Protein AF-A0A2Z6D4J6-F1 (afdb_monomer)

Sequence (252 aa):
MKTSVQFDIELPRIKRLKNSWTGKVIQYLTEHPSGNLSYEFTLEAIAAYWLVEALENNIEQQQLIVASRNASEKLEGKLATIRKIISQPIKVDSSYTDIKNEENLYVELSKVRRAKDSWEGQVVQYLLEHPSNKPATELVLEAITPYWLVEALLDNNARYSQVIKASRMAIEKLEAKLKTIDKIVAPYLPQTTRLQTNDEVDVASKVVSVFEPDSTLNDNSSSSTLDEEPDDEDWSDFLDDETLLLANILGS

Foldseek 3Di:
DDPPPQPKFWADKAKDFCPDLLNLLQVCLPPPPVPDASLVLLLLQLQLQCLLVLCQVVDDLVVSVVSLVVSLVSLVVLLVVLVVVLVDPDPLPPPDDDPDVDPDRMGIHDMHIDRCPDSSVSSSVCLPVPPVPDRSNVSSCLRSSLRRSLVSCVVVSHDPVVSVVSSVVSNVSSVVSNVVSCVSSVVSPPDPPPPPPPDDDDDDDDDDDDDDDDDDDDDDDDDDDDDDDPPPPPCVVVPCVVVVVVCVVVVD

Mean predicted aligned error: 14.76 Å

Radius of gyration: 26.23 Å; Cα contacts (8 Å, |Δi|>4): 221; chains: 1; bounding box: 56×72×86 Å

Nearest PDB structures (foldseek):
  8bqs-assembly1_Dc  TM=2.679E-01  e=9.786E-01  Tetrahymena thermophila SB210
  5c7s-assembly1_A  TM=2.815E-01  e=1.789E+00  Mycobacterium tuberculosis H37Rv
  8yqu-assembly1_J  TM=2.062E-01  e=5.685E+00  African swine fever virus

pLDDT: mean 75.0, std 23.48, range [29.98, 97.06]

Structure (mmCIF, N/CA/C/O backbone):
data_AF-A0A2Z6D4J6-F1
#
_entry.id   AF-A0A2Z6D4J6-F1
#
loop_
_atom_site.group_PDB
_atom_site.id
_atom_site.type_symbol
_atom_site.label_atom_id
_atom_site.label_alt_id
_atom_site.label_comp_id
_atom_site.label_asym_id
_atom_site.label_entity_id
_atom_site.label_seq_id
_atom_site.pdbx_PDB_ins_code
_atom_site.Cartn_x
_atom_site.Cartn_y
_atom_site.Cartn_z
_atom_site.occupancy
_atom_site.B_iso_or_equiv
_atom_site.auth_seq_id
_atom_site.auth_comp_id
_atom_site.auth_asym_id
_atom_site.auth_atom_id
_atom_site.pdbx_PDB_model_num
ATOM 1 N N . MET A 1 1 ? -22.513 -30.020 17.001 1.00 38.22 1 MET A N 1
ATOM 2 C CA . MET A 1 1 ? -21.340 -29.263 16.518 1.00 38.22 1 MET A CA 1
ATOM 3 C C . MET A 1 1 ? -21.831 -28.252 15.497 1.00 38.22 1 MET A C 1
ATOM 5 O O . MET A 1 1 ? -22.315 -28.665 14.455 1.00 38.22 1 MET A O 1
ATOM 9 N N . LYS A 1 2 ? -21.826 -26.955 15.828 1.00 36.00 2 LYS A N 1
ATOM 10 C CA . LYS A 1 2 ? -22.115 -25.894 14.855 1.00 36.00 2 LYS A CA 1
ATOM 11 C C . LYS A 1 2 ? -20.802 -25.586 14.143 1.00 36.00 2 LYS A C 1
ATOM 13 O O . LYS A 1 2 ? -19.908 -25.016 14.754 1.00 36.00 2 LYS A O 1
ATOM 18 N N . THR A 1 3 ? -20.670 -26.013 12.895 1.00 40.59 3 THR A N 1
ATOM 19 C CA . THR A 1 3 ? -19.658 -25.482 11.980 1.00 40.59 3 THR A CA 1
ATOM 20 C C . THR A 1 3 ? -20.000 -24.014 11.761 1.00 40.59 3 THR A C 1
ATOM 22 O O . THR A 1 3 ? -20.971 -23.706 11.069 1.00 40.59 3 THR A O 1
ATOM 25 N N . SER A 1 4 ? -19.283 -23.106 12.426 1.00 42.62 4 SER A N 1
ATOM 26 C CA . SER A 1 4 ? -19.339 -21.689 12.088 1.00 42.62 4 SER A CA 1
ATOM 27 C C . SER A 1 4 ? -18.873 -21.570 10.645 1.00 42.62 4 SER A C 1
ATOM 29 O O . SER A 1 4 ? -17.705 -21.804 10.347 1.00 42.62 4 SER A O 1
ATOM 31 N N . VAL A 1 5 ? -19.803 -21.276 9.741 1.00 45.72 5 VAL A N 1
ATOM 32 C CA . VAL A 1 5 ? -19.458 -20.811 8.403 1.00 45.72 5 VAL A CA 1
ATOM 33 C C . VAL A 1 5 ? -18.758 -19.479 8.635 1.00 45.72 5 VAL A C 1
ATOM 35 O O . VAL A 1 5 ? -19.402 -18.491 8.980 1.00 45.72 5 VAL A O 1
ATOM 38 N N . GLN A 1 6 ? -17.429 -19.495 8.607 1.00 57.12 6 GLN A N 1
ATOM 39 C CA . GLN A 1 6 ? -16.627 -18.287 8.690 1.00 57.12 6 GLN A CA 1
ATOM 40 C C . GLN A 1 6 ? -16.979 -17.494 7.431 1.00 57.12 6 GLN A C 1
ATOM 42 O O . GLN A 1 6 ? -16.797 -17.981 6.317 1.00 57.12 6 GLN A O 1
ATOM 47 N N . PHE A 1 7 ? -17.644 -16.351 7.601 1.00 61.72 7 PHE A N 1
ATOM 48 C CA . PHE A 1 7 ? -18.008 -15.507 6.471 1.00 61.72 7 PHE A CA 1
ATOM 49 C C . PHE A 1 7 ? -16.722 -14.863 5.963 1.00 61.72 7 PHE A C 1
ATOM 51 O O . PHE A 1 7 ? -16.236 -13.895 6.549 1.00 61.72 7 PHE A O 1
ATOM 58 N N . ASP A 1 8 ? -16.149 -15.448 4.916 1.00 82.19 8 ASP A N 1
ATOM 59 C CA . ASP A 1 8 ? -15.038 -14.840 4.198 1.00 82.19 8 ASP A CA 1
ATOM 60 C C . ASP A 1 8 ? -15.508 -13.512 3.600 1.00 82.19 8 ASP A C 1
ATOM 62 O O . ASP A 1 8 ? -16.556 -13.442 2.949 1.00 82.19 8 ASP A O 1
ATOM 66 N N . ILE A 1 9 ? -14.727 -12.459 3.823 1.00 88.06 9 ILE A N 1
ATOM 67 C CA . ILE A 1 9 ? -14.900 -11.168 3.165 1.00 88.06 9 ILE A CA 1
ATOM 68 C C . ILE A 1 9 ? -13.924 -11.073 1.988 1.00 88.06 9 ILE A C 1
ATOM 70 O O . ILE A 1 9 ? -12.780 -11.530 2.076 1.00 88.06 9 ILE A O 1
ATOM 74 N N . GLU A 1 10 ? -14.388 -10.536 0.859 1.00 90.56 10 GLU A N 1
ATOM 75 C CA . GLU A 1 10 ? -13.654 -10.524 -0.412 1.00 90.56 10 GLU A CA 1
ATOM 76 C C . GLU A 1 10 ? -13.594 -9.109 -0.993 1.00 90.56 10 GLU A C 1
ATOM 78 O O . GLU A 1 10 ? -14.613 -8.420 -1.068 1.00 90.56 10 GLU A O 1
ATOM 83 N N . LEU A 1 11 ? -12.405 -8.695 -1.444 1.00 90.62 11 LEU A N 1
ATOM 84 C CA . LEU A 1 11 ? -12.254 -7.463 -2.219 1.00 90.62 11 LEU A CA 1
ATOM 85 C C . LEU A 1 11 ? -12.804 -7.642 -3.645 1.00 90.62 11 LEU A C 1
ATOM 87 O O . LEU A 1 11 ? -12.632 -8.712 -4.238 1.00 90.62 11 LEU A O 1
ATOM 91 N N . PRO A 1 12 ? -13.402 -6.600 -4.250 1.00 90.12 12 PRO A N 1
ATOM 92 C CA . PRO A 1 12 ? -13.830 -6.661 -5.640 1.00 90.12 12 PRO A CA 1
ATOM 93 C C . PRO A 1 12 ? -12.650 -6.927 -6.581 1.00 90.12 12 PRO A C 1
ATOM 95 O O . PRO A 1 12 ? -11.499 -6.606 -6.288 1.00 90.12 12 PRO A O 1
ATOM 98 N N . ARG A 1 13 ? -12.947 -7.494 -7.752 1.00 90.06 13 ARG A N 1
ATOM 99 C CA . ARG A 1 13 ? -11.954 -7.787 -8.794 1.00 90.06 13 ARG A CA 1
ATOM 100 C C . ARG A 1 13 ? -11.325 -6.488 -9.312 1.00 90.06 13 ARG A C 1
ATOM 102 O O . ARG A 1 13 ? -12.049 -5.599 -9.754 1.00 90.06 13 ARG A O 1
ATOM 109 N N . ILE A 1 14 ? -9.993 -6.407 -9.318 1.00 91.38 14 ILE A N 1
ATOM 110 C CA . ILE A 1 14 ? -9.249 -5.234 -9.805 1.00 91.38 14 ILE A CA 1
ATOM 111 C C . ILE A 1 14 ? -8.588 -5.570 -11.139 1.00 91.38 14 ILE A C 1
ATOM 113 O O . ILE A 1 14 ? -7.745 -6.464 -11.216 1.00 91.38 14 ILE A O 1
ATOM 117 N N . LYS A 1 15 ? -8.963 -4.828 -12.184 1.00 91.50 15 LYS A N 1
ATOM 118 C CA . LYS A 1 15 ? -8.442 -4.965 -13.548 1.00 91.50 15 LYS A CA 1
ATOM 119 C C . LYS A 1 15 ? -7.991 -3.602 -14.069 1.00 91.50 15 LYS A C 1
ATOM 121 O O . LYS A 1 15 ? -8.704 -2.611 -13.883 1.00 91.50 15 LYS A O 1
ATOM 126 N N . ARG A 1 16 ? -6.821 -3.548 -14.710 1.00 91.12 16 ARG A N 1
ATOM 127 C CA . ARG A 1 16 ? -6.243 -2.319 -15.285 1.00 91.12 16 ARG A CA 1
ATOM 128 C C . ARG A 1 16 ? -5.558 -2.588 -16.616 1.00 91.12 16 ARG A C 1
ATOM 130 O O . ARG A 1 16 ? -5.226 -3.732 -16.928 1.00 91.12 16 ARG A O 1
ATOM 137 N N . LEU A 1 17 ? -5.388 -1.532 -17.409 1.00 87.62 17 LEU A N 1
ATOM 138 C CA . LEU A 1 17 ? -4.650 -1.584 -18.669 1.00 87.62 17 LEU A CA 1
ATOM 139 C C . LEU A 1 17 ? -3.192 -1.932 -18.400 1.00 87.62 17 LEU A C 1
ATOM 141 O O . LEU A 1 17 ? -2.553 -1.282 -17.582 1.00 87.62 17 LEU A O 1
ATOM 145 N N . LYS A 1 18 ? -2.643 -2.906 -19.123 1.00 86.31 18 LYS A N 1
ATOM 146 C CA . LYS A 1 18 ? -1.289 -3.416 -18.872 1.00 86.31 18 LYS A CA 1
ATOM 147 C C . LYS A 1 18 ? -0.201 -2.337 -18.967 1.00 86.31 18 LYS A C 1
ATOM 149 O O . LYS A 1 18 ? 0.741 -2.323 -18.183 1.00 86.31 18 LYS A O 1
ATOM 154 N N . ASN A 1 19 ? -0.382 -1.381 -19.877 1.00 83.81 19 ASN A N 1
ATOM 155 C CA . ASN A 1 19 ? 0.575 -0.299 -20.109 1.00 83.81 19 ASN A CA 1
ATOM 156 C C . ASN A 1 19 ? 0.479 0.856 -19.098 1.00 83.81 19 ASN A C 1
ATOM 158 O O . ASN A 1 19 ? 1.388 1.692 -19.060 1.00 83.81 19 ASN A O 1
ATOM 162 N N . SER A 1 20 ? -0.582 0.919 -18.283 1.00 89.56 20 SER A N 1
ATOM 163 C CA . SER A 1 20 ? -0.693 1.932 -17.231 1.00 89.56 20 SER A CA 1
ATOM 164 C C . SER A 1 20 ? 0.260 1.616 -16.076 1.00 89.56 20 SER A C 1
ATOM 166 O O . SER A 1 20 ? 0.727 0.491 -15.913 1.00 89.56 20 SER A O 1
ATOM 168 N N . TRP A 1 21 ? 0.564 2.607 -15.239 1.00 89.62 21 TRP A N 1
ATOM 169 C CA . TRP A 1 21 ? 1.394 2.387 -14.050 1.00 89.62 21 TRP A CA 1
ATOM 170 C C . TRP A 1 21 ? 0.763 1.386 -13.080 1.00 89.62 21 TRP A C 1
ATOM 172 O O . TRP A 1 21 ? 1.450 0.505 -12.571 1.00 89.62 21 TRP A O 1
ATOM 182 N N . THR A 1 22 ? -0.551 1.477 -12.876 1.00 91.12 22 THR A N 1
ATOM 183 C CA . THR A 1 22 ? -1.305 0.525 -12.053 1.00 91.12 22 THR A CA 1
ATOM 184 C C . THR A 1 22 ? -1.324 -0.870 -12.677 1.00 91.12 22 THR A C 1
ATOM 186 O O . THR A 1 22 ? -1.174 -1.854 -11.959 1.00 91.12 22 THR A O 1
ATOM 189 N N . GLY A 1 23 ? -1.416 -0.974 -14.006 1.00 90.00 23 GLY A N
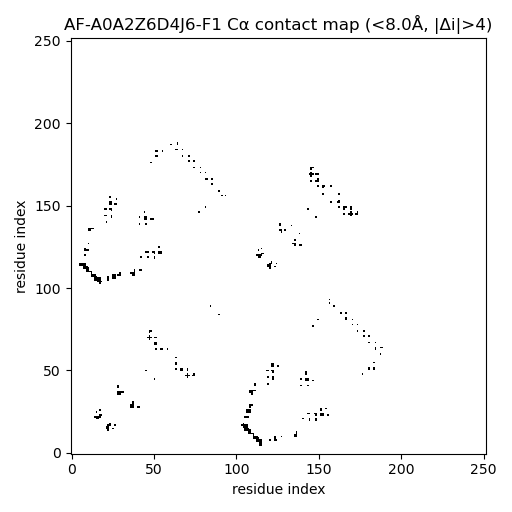 1
ATOM 190 C CA . GLY A 1 23 ? -1.258 -2.235 -14.726 1.00 90.00 23 GLY A CA 1
ATOM 191 C C . GLY A 1 23 ? 0.120 -2.851 -14.531 1.00 90.00 23 GLY A C 1
ATOM 192 O O . GLY A 1 23 ? 0.212 -4.011 -14.149 1.00 90.00 23 GLY A O 1
ATOM 193 N N . LYS A 1 24 ? 1.193 -2.072 -14.681 1.00 90.81 24 LYS A N 1
ATOM 194 C CA . LYS A 1 24 ? 2.564 -2.549 -14.437 1.00 90.81 24 LYS A CA 1
ATOM 195 C C . LYS A 1 24 ? 2.767 -3.038 -13.006 1.00 90.81 24 LYS A C 1
ATOM 197 O O . LYS A 1 24 ? 3.423 -4.053 -12.808 1.00 90.81 24 LYS A O 1
ATOM 202 N N . VAL A 1 25 ? 2.175 -2.359 -12.020 1.00 93.94 25 VAL A N 1
ATOM 203 C CA . VAL A 1 25 ? 2.168 -2.828 -10.624 1.00 93.94 25 VAL A CA 1
ATOM 204 C C . VAL A 1 25 ? 1.457 -4.169 -10.510 1.00 93.94 25 VAL A C 1
ATOM 206 O O . VAL A 1 25 ? 2.026 -5.104 -9.963 1.00 93.94 25 VAL A O 1
ATOM 209 N N . ILE A 1 26 ? 0.239 -4.290 -11.043 1.00 93.31 26 ILE A N 1
ATOM 210 C CA . ILE A 1 26 ? -0.520 -5.545 -10.982 1.00 93.31 26 ILE A CA 1
ATOM 211 C C . ILE A 1 26 ? 0.259 -6.676 -11.656 1.00 93.31 26 ILE A C 1
ATOM 213 O O . ILE A 1 26 ? 0.379 -7.746 -11.069 1.00 93.31 26 ILE A O 1
ATOM 217 N N . GLN A 1 27 ? 0.832 -6.420 -12.834 1.00 92.06 27 GLN A N 1
ATOM 218 C CA . GLN A 1 27 ? 1.659 -7.386 -13.546 1.00 92.06 27 GLN A CA 1
ATOM 219 C C . GLN A 1 27 ? 2.856 -7.827 -12.698 1.00 92.06 27 GLN A C 1
ATOM 221 O O . GLN A 1 27 ? 3.048 -9.024 -12.495 1.00 92.06 27 GLN A O 1
ATOM 226 N N . TYR A 1 28 ? 3.608 -6.871 -12.147 1.00 92.56 28 TYR A N 1
ATOM 227 C CA . TYR A 1 28 ? 4.742 -7.153 -11.268 1.00 92.56 28 TYR A CA 1
ATOM 228 C C . TYR A 1 28 ? 4.336 -8.004 -10.060 1.00 92.56 28 TYR A C 1
ATOM 230 O O . TYR A 1 28 ? 5.020 -8.963 -9.726 1.00 92.56 28 TYR A O 1
ATOM 238 N N . LEU A 1 29 ? 3.194 -7.715 -9.429 1.00 93.44 29 LEU A N 1
ATOM 239 C CA . LEU A 1 29 ? 2.704 -8.510 -8.302 1.00 93.44 29 LEU A CA 1
ATOM 240 C C . LEU A 1 29 ? 2.288 -9.928 -8.713 1.00 93.44 29 LEU A C 1
ATOM 242 O O . LEU A 1 29 ? 2.448 -10.859 -7.926 1.00 93.44 29 LEU A O 1
ATOM 246 N N . THR A 1 30 ? 1.729 -10.108 -9.913 1.00 89.75 30 THR A N 1
ATOM 247 C CA . THR A 1 30 ? 1.350 -11.433 -10.437 1.00 89.75 30 THR A CA 1
ATOM 248 C C . THR A 1 30 ? 2.534 -12.261 -10.917 1.00 89.75 30 THR A C 1
ATOM 250 O O . THR A 1 30 ? 2.476 -13.486 -10.862 1.00 89.75 30 THR A O 1
ATOM 253 N N . GLU A 1 31 ? 3.601 -11.602 -11.360 1.00 90.00 31 GLU A N 1
ATOM 254 C CA . GLU A 1 31 ? 4.804 -12.214 -11.934 1.00 90.00 31 GLU A CA 1
ATOM 255 C C . GLU A 1 31 ? 6.006 -12.085 -10.979 1.00 90.00 31 GLU A C 1
ATOM 257 O O . GLU A 1 31 ? 7.155 -12.222 -11.392 1.00 90.00 31 GLU A O 1
ATOM 262 N N . HIS A 1 32 ? 5.746 -11.822 -9.692 1.00 88.06 32 HIS A N 1
ATOM 263 C CA . HIS A 1 32 ? 6.771 -11.437 -8.727 1.00 88.06 32 HIS A CA 1
ATOM 264 C C . HIS A 1 32 ? 7.875 -12.508 -8.605 1.00 88.06 32 HIS A C 1
ATOM 266 O O . HIS A 1 32 ? 7.570 -13.691 -8.408 1.00 88.06 32 HIS A O 1
ATOM 272 N N . PRO A 1 33 ? 9.169 -12.127 -8.623 1.00 78.44 33 PRO A N 1
ATOM 273 C CA . PRO A 1 33 ? 10.290 -13.069 -8.734 1.00 78.44 33 PRO A CA 1
ATOM 274 C C . PRO A 1 33 ? 10.437 -14.034 -7.550 1.00 78.44 33 PRO A C 1
ATOM 276 O O . PRO A 1 33 ? 11.093 -15.066 -7.669 1.00 78.44 33 PRO A O 1
ATOM 279 N N . SER A 1 34 ? 9.833 -13.727 -6.400 1.00 84.38 34 SER A N 1
ATOM 280 C CA . SER A 1 34 ? 9.831 -14.636 -5.246 1.00 84.38 34 SER A CA 1
ATOM 281 C C . SER A 1 34 ? 8.909 -15.850 -5.412 1.00 84.38 34 SER A C 1
ATOM 283 O O . SER A 1 34 ? 9.001 -16.779 -4.614 1.00 84.38 34 SER A O 1
ATOM 285 N N . GLY A 1 35 ? 8.001 -15.839 -6.395 1.00 79.19 35 GLY A N 1
ATOM 286 C CA . GLY A 1 35 ? 6.989 -16.881 -6.585 1.00 79.19 35 GLY A CA 1
ATOM 287 C C . GLY A 1 35 ? 5.838 -16.853 -5.571 1.00 79.19 35 GLY A C 1
ATOM 288 O O . GLY A 1 35 ? 4.977 -17.732 -5.613 1.00 79.19 35 GLY A O 1
ATOM 289 N N . ASN A 1 36 ? 5.799 -15.861 -4.673 1.00 85.69 36 ASN A N 1
ATOM 290 C CA . ASN A 1 36 ? 4.668 -15.670 -3.763 1.00 85.69 36 ASN A CA 1
ATOM 291 C C . ASN A 1 36 ? 3.427 -15.204 -4.529 1.00 85.69 36 ASN A C 1
ATOM 293 O O . ASN A 1 36 ? 3.510 -14.593 -5.595 1.00 85.69 36 ASN A O 1
ATOM 297 N N . LEU A 1 37 ? 2.256 -15.469 -3.954 1.00 87.69 37 LEU A N 1
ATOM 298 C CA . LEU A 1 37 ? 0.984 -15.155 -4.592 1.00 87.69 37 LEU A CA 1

════════════════════

### Work to complete
The lines above from the one containing "ATOM 74 N N" through the one containing "ATOM 85 C C" are to be set down exactly, and no others.

### Solution for this problem
ATOM 74 N N . GLU A 1 10 ? -14.388 -10.536 0.859 1.00 90.56 10 GLU A N 1
ATOM 75 C CA . GLU A 1 10 ? -13.654 -10.524 -0.412 1.00 90.56 10 GLU A CA 1
ATOM 76 C C . GLU A 1 10 ? -13.594 -9.109 -0.993 1.00 90.56 10 GLU A C 1
ATOM 78 O O . GLU A 1 10 ? -14.613 -8.420 -1.068 1.00 90.56 10 GLU A O 1
ATOM 83 N N . LEU A 1 11 ? -12.405 -8.695 -1.444 1.00 90.62 11 LEU A N 1
ATOM 84 C CA . LEU A 1 11 ? -12.254 -7.463 -2.219 1.00 90.62 11 LEU A CA 1
ATOM 85 C C . LEU A 1 11 ? -12.804 -7.642 -3.645 1.00 90.62 11 LEU A C 1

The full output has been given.